● Exercise objective
The line containing "ATOM 282 C C" and every line after it through the end of the records: return those exactly, and nothing more.

● Records for this task

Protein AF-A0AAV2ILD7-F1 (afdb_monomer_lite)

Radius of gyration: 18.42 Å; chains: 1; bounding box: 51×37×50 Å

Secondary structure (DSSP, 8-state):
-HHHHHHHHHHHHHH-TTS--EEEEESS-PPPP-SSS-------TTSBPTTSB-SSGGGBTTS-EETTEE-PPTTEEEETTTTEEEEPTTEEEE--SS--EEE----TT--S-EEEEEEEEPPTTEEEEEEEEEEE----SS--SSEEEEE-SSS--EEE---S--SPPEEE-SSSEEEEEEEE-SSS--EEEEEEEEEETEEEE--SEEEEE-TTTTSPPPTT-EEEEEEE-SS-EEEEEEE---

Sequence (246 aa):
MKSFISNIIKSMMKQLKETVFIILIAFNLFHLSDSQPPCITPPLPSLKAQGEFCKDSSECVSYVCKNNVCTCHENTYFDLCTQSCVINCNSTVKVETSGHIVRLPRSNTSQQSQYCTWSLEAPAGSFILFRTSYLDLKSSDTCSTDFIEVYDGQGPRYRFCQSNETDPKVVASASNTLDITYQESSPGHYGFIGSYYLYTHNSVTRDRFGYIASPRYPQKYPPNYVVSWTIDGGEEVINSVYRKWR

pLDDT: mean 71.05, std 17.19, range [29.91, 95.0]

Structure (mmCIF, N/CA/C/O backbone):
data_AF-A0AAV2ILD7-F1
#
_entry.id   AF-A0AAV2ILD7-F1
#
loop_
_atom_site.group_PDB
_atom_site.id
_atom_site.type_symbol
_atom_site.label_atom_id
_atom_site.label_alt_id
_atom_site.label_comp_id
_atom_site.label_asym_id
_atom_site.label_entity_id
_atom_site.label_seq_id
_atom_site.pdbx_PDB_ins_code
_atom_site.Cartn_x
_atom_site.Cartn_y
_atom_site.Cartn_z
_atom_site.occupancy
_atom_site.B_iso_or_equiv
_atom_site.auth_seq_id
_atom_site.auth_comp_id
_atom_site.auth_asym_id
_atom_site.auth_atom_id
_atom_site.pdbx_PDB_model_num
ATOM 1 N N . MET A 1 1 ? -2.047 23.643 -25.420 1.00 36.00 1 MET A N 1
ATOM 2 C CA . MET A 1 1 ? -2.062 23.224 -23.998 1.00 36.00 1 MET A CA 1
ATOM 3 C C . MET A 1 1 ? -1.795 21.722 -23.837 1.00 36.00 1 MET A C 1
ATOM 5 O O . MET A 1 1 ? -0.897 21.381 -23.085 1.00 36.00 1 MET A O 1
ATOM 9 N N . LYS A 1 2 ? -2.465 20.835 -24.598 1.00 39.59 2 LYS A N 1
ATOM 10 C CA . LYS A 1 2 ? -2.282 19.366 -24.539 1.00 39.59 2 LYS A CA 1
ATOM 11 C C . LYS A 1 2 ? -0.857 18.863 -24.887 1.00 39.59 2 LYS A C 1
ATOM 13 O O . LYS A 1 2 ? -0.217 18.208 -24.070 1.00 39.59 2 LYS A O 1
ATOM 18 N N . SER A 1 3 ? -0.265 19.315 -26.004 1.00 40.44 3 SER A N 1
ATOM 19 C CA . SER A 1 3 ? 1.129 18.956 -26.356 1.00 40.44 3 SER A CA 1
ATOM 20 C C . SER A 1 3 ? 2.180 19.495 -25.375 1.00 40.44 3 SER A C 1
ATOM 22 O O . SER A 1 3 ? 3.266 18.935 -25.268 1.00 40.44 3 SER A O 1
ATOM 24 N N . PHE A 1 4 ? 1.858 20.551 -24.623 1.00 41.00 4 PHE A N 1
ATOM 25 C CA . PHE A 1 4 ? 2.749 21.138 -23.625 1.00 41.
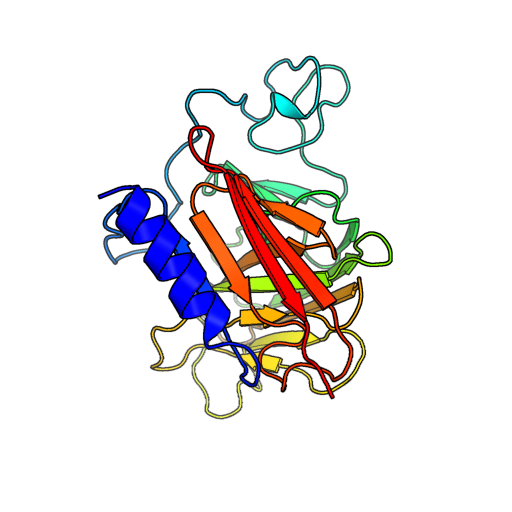00 4 PHE A CA 1
ATOM 26 C C . PHE A 1 4 ? 2.854 20.245 -22.383 1.00 41.00 4 PHE A C 1
ATOM 28 O O . PHE A 1 4 ? 3.960 20.010 -21.916 1.00 41.00 4 PHE A O 1
ATOM 35 N N . ILE A 1 5 ? 1.745 19.655 -21.918 1.00 47.03 5 ILE A N 1
ATOM 36 C CA . ILE A 1 5 ? 1.739 18.690 -20.804 1.00 47.03 5 ILE A CA 1
ATOM 37 C C . ILE A 1 5 ? 2.445 17.392 -21.213 1.00 47.03 5 ILE A C 1
ATOM 39 O O . ILE A 1 5 ? 3.311 16.918 -20.482 1.00 47.03 5 ILE A O 1
ATOM 43 N N . SER A 1 6 ? 2.169 16.862 -22.412 1.00 49.12 6 SER A N 1
ATOM 44 C CA . SER A 1 6 ? 2.886 15.690 -22.946 1.00 49.12 6 SER A CA 1
ATOM 45 C C . SER A 1 6 ? 4.396 15.942 -23.052 1.00 49.12 6 SER A C 1
ATOM 47 O O . SER A 1 6 ? 5.198 15.084 -22.684 1.00 49.12 6 SER A O 1
ATOM 49 N N . ASN A 1 7 ? 4.800 17.136 -23.499 1.00 49.84 7 ASN A N 1
ATOM 50 C CA . ASN A 1 7 ? 6.207 17.521 -23.592 1.00 49.84 7 ASN A CA 1
ATOM 51 C C . ASN A 1 7 ? 6.842 17.795 -22.223 1.00 49.84 7 ASN A C 1
ATOM 53 O O . ASN A 1 7 ? 8.004 17.445 -22.049 1.00 49.84 7 ASN A O 1
ATOM 57 N N . ILE A 1 8 ? 6.112 18.348 -21.248 1.00 54.09 8 ILE A N 1
ATOM 58 C CA . ILE A 1 8 ? 6.580 18.502 -19.861 1.00 54.09 8 ILE A CA 1
ATOM 59 C C . ILE A 1 8 ? 6.787 17.136 -19.229 1.00 54.09 8 ILE A C 1
ATOM 61 O O . ILE A 1 8 ? 7.862 16.898 -18.699 1.00 54.09 8 ILE A O 1
ATOM 65 N N . ILE A 1 9 ? 5.819 16.224 -19.344 1.00 52.84 9 ILE A N 1
ATOM 66 C CA . ILE A 1 9 ? 5.945 14.860 -18.832 1.00 52.84 9 ILE A CA 1
ATOM 67 C C . ILE A 1 9 ? 7.142 14.194 -19.521 1.00 52.84 9 ILE A C 1
ATOM 69 O O . ILE A 1 9 ? 8.092 13.823 -18.850 1.00 52.84 9 ILE A O 1
ATOM 73 N N . LYS A 1 10 ? 7.230 14.179 -20.856 1.00 54.41 10 LYS A N 1
ATOM 74 C CA . LYS A 1 10 ? 8.409 13.641 -21.572 1.00 54.41 10 LYS A CA 1
ATOM 75 C C . LYS A 1 10 ? 9.734 14.312 -21.174 1.00 54.41 10 LYS A C 1
ATOM 77 O O . LYS A 1 10 ? 10.750 13.625 -21.102 1.00 54.41 10 LYS A O 1
ATOM 82 N N . SER A 1 11 ? 9.742 15.618 -20.907 1.00 52.06 11 SER A N 1
ATOM 83 C CA . SER A 1 11 ? 10.930 16.386 -20.504 1.00 52.06 11 SER A CA 1
ATOM 84 C C . SER A 1 11 ? 11.354 16.093 -19.063 1.00 52.06 11 SER A C 1
ATOM 86 O O . SER A 1 11 ? 12.525 15.796 -18.832 1.00 52.06 11 SER A O 1
ATOM 88 N N . MET A 1 12 ? 10.412 16.103 -18.115 1.00 54.62 12 MET A N 1
ATOM 89 C CA . MET A 1 12 ? 10.614 15.677 -16.727 1.00 54.62 12 MET A CA 1
ATOM 90 C C . MET A 1 12 ? 11.146 14.249 -16.719 1.00 54.62 12 MET A C 1
ATOM 92 O O . MET A 1 12 ? 12.210 13.991 -16.174 1.00 54.62 12 MET A O 1
ATOM 96 N N . MET A 1 13 ? 10.494 13.344 -17.447 1.00 52.59 13 MET A N 1
ATOM 97 C CA . MET A 1 13 ? 10.878 11.937 -17.534 1.00 52.59 13 MET A CA 1
ATOM 98 C C . MET A 1 13 ? 12.259 11.713 -18.175 1.00 52.59 13 MET A C 1
ATOM 100 O O . MET A 1 13 ? 12.955 10.766 -17.816 1.00 52.59 13 MET A O 1
ATOM 104 N N . LYS A 1 14 ? 12.714 12.602 -19.071 1.00 49.72 14 LYS A N 1
ATOM 105 C CA . LYS A 1 14 ? 14.060 12.557 -19.676 1.00 49.72 14 LYS A CA 1
ATOM 106 C C . LYS A 1 14 ? 15.172 12.969 -18.699 1.00 49.72 14 LYS A C 1
ATOM 108 O O . LYS A 1 14 ? 16.295 12.489 -18.854 1.00 49.72 14 LYS A O 1
ATOM 113 N N . GLN A 1 15 ? 14.873 13.812 -17.706 1.00 46.66 15 GLN A N 1
ATOM 114 C CA . GLN A 1 15 ? 15.812 14.234 -16.654 1.00 46.66 15 GLN A CA 1
ATOM 115 C C . GLN A 1 15 ? 15.958 13.207 -15.511 1.00 46.66 15 GLN A C 1
ATOM 117 O O . GLN A 1 15 ? 16.917 13.277 -14.751 1.00 46.66 15 GLN A O 1
ATOM 122 N N . LEU A 1 16 ? 15.071 12.209 -15.417 1.00 51.50 16 LEU A N 1
ATOM 123 C CA . LEU A 1 16 ? 15.000 11.225 -14.318 1.00 51.50 16 LEU A CA 1
ATOM 124 C C . LEU A 1 16 ? 15.992 10.054 -14.413 1.00 51.50 16 LEU A C 1
ATOM 126 O O . LEU A 1 16 ? 15.862 9.076 -13.680 1.00 51.50 16 LEU A O 1
ATOM 130 N N . LYS A 1 17 ? 16.982 10.109 -15.313 1.00 49.41 17 LYS A N 1
ATOM 131 C CA . LYS A 1 17 ? 17.879 8.971 -15.593 1.00 49.41 17 LYS A CA 1
ATOM 132 C C . LYS A 1 17 ? 18.733 8.513 -14.399 1.00 49.41 17 LYS A C 1
ATOM 134 O O . LYS A 1 17 ? 19.269 7.408 -14.460 1.00 49.41 17 LYS A O 1
ATOM 139 N N . GLU A 1 18 ? 18.832 9.293 -13.319 1.00 49.53 18 GLU A N 1
ATOM 140 C CA . GLU A 1 18 ? 19.758 9.005 -12.211 1.00 49.53 18 GLU A CA 1
ATOM 141 C C . GLU A 1 18 ? 19.174 9.142 -10.789 1.00 49.53 18 GLU A C 1
ATOM 143 O O . GLU A 1 18 ? 19.866 8.822 -9.820 1.00 49.53 18 GLU A O 1
ATOM 148 N N . THR A 1 19 ? 17.905 9.527 -10.626 1.00 56.50 19 THR A N 1
ATOM 149 C CA . THR A 1 19 ? 17.386 10.036 -9.339 1.00 56.50 19 THR A CA 1
ATOM 150 C C . THR A 1 19 ? 16.169 9.273 -8.808 1.00 56.50 19 THR A C 1
ATOM 152 O O . THR A 1 19 ? 15.391 8.697 -9.563 1.00 56.50 19 THR A O 1
ATOM 155 N N . VAL A 1 20 ? 16.011 9.268 -7.478 1.00 64.75 20 VAL A N 1
ATOM 156 C CA . VAL A 1 20 ? 14.777 8.865 -6.777 1.00 64.75 20 VAL A CA 1
ATOM 157 C C . VAL A 1
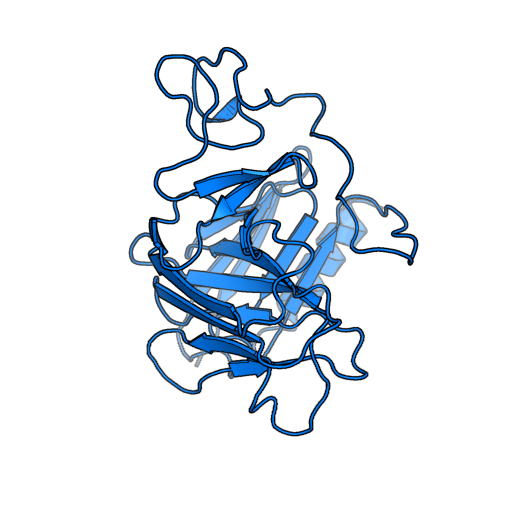 20 ? 13.667 9.833 -7.183 1.00 64.75 20 VAL A C 1
ATOM 159 O O . VAL A 1 20 ? 13.886 11.042 -7.121 1.00 64.75 20 VAL A O 1
ATOM 162 N N . PHE A 1 21 ? 12.502 9.335 -7.604 1.00 66.50 21 PHE A N 1
ATOM 163 C CA . PHE A 1 21 ? 11.421 10.213 -8.057 1.00 66.50 21 PHE A CA 1
ATOM 164 C C . PHE A 1 21 ? 10.030 9.717 -7.688 1.00 66.50 21 PHE A C 1
ATOM 166 O O . PHE A 1 21 ? 9.779 8.515 -7.591 1.00 66.50 21 PHE A O 1
ATOM 173 N N . ILE A 1 22 ? 9.128 10.684 -7.549 1.00 66.19 22 ILE A N 1
ATOM 174 C CA . ILE A 1 22 ? 7.688 10.509 -7.429 1.00 66.19 22 ILE A CA 1
ATOM 175 C C . ILE A 1 22 ? 7.007 11.618 -8.236 1.00 66.19 22 ILE A C 1
ATOM 177 O O . ILE A 1 22 ? 7.392 12.782 -8.145 1.00 66.19 22 ILE A O 1
ATOM 181 N N . ILE A 1 23 ? 6.031 11.258 -9.063 1.00 66.88 23 ILE A N 1
ATOM 182 C CA . ILE A 1 23 ? 5.272 12.181 -9.909 1.00 66.88 23 ILE A CA 1
ATOM 183 C C . ILE A 1 23 ? 3.790 11.954 -9.648 1.00 66.88 23 ILE A C 1
ATOM 185 O O . ILE A 1 23 ? 3.290 10.841 -9.813 1.00 66.88 23 ILE A O 1
ATOM 189 N N . LEU A 1 24 ? 3.093 13.027 -9.280 1.00 65.94 24 LEU A N 1
ATOM 190 C CA . LEU A 1 24 ? 1.637 13.075 -9.286 1.00 65.94 24 LEU A CA 1
ATOM 191 C C . LEU A 1 24 ? 1.149 13.363 -10.705 1.00 65.94 24 LEU A C 1
ATOM 193 O O . LEU A 1 24 ? 1.558 14.346 -11.323 1.00 65.94 24 LEU A O 1
ATOM 197 N N . ILE A 1 25 ? 0.252 12.522 -11.203 1.00 63.38 25 ILE A N 1
ATOM 198 C CA . ILE A 1 25 ? -0.448 12.728 -12.466 1.00 63.38 25 ILE A CA 1
ATOM 199 C C . ILE A 1 25 ? -1.890 13.076 -12.125 1.00 63.38 25 ILE A C 1
ATOM 201 O O . ILE A 1 25 ? -2.560 12.314 -11.433 1.00 63.38 25 ILE A O 1
ATOM 205 N N . ALA A 1 26 ? -2.366 14.220 -12.610 1.00 55.19 26 ALA A N 1
ATOM 206 C CA . ALA A 1 26 ? -3.753 14.641 -12.465 1.00 55.19 26 ALA A CA 1
ATOM 207 C C . ALA A 1 26 ? -4.272 15.163 -13.808 1.00 55.19 26 ALA A C 1
ATOM 209 O O . ALA A 1 26 ? -3.741 16.131 -14.358 1.00 55.19 26 ALA A O 1
ATOM 210 N N . PHE A 1 27 ? -5.320 14.530 -14.332 1.00 51.97 27 PHE A N 1
ATOM 211 C CA . PHE A 1 27 ? -6.067 15.015 -15.484 1.00 51.97 27 PHE A CA 1
ATOM 212 C C . PHE A 1 27 ? -7.310 15.759 -14.969 1.00 51.97 27 PHE A C 1
ATOM 214 O O . PHE A 1 27 ? -8.314 15.147 -14.615 1.00 51.97 27 PHE A O 1
ATOM 221 N N . ASN A 1 28 ? -7.208 17.093 -14.945 1.00 39.47 28 ASN A N 1
ATOM 222 C CA . ASN A 1 28 ? -8.118 18.091 -14.355 1.00 39.47 28 ASN A CA 1
ATOM 223 C C . ASN A 1 28 ? -7.981 18.313 -12.837 1.00 39.47 28 ASN A C 1
ATOM 225 O O . ASN A 1 28 ? -8.008 17.392 -12.026 1.00 39.47 28 ASN A O 1
ATOM 229 N N . LEU A 1 29 ? -7.846 19.593 -12.477 1.00 34.50 29 LEU A N 1
ATOM 230 C CA . LEU A 1 29 ? -7.755 20.102 -11.111 1.00 34.50 29 LEU A CA 1
ATOM 231 C C . LEU A 1 29 ? -9.151 20.135 -10.477 1.00 34.50 29 LEU A C 1
ATOM 233 O O . LEU A 1 29 ? -9.984 20.946 -10.875 1.00 34.50 29 LEU A O 1
ATOM 237 N N . PHE A 1 30 ? -9.385 19.302 -9.466 1.00 32.66 30 PHE A N 1
ATOM 238 C CA . PHE A 1 30 ? -10.440 19.540 -8.483 1.00 32.66 30 PHE A CA 1
ATOM 239 C C . P
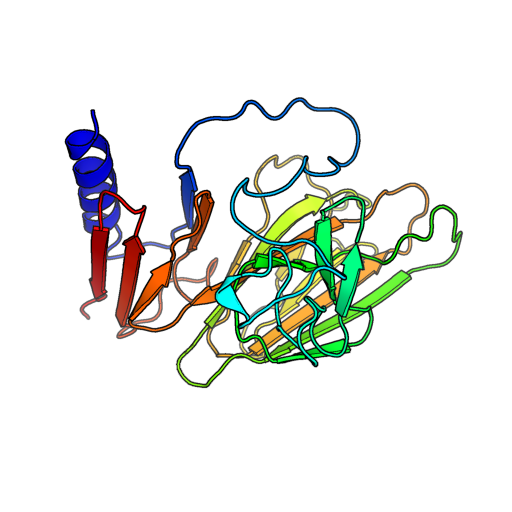HE A 1 30 ? -9.805 20.064 -7.196 1.00 32.66 30 PHE A C 1
ATOM 241 O O . PHE A 1 30 ? -8.822 19.513 -6.704 1.00 32.66 30 PHE A O 1
ATOM 248 N N . HIS A 1 31 ? -10.362 21.156 -6.673 1.00 29.94 31 HIS A N 1
ATOM 249 C CA . HIS A 1 31 ? -9.985 21.716 -5.381 1.00 29.94 31 HIS A CA 1
ATOM 250 C C . HIS A 1 31 ? -10.473 20.783 -4.267 1.00 29.94 31 HIS A C 1
ATOM 252 O O . HIS A 1 31 ? -11.676 20.598 -4.099 1.00 29.94 31 HIS A O 1
ATOM 258 N N . LEU A 1 32 ? -9.542 20.208 -3.505 1.00 33.81 32 LEU A N 1
ATOM 259 C CA . LEU A 1 32 ? -9.846 19.514 -2.255 1.00 33.81 32 LEU A CA 1
ATOM 260 C C . LEU A 1 32 ? -9.945 20.568 -1.144 1.00 33.81 32 LEU A C 1
ATOM 262 O O . LEU A 1 32 ? -8.990 21.306 -0.907 1.00 33.81 32 LEU A O 1
ATOM 266 N N . SER A 1 33 ? -11.114 20.683 -0.513 1.00 29.91 33 SER A N 1
ATOM 267 C CA . SER A 1 33 ? -11.322 21.534 0.661 1.00 29.91 33 SER A CA 1
ATOM 268 C C . SER A 1 33 ? -11.038 20.748 1.939 1.00 29.91 33 SER A C 1
ATOM 270 O O . SER A 1 33 ? -11.630 19.690 2.152 1.00 29.91 33 SER A O 1
ATOM 272 N N . ASP A 1 34 ? -10.178 21.298 2.793 1.00 40.22 34 ASP A N 1
ATOM 273 C CA . ASP A 1 34 ? -9.865 20.790 4.128 1.00 40.22 34 ASP A CA 1
ATOM 274 C C . ASP A 1 34 ? -11.047 20.965 5.092 1.00 40.22 34 ASP A C 1
ATOM 276 O O . ASP A 1 34 ? -11.436 22.089 5.414 1.00 40.22 34 ASP A O 1
ATOM 280 N N . SER A 1 35 ? -11.617 19.853 5.561 1.00 41.22 35 SER A N 1
ATOM 281 C CA . SER A 1 35 ? -12.007 19.594 6.962 1.00 41.22 35 SER A CA 1
ATOM 282 C C . SER A 1 35 ? -12.910 18.350 7.037 1.00 41.22 35 SER A C 1
ATOM 284 O O . SER A 1 35 ? -13.948 18.293 6.389 1.00 41.22 35 SER A O 1
ATOM 286 N N . GLN A 1 36 ? -12.515 17.383 7.880 1.00 41.53 36 GLN A N 1
ATOM 287 C CA . GLN A 1 36 ? -12.992 15.984 8.012 1.00 41.53 36 GLN A CA 1
ATOM 288 C C . GLN A 1 36 ? -12.343 14.992 7.024 1.00 41.53 36 GLN A C 1
ATOM 290 O O . GLN A 1 36 ? -12.076 15.382 5.888 1.00 41.53 36 GLN A O 1
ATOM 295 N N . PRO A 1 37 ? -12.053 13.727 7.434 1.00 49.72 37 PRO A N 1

● Solution to the problem
ATOM 282 C C . SER A 1 35 ? -12.910 18.350 7.037 1.00 41.22 35 SER A C 1
ATOM 284 O O . SER A 1 35 ? -13.948 18.293 6.389 1.00 41.22 35 SER A O 1
ATOM 286 N N . GLN A 1 36 ? -12.515 17.383 7.880 1.00 41.53 36 GLN A N 1
ATOM 287 C CA . GLN A 1 36 ? -12.992 15.984 8.012 1.00 41.53 36 GLN A CA 1
ATOM 288 C C . GLN A 1 36 ? -12.343 14.992 7.024 1.00 41.53 36 GLN A C 1
ATOM 290 O O . GLN A 1 36 ? -12.076 15.382 5.888 1.00 41.53 36 GLN A O 1
ATOM 295 N N . PRO A 1 37 ? -12.053 13.727 7.434 1.00 49.72 37 PRO A N 1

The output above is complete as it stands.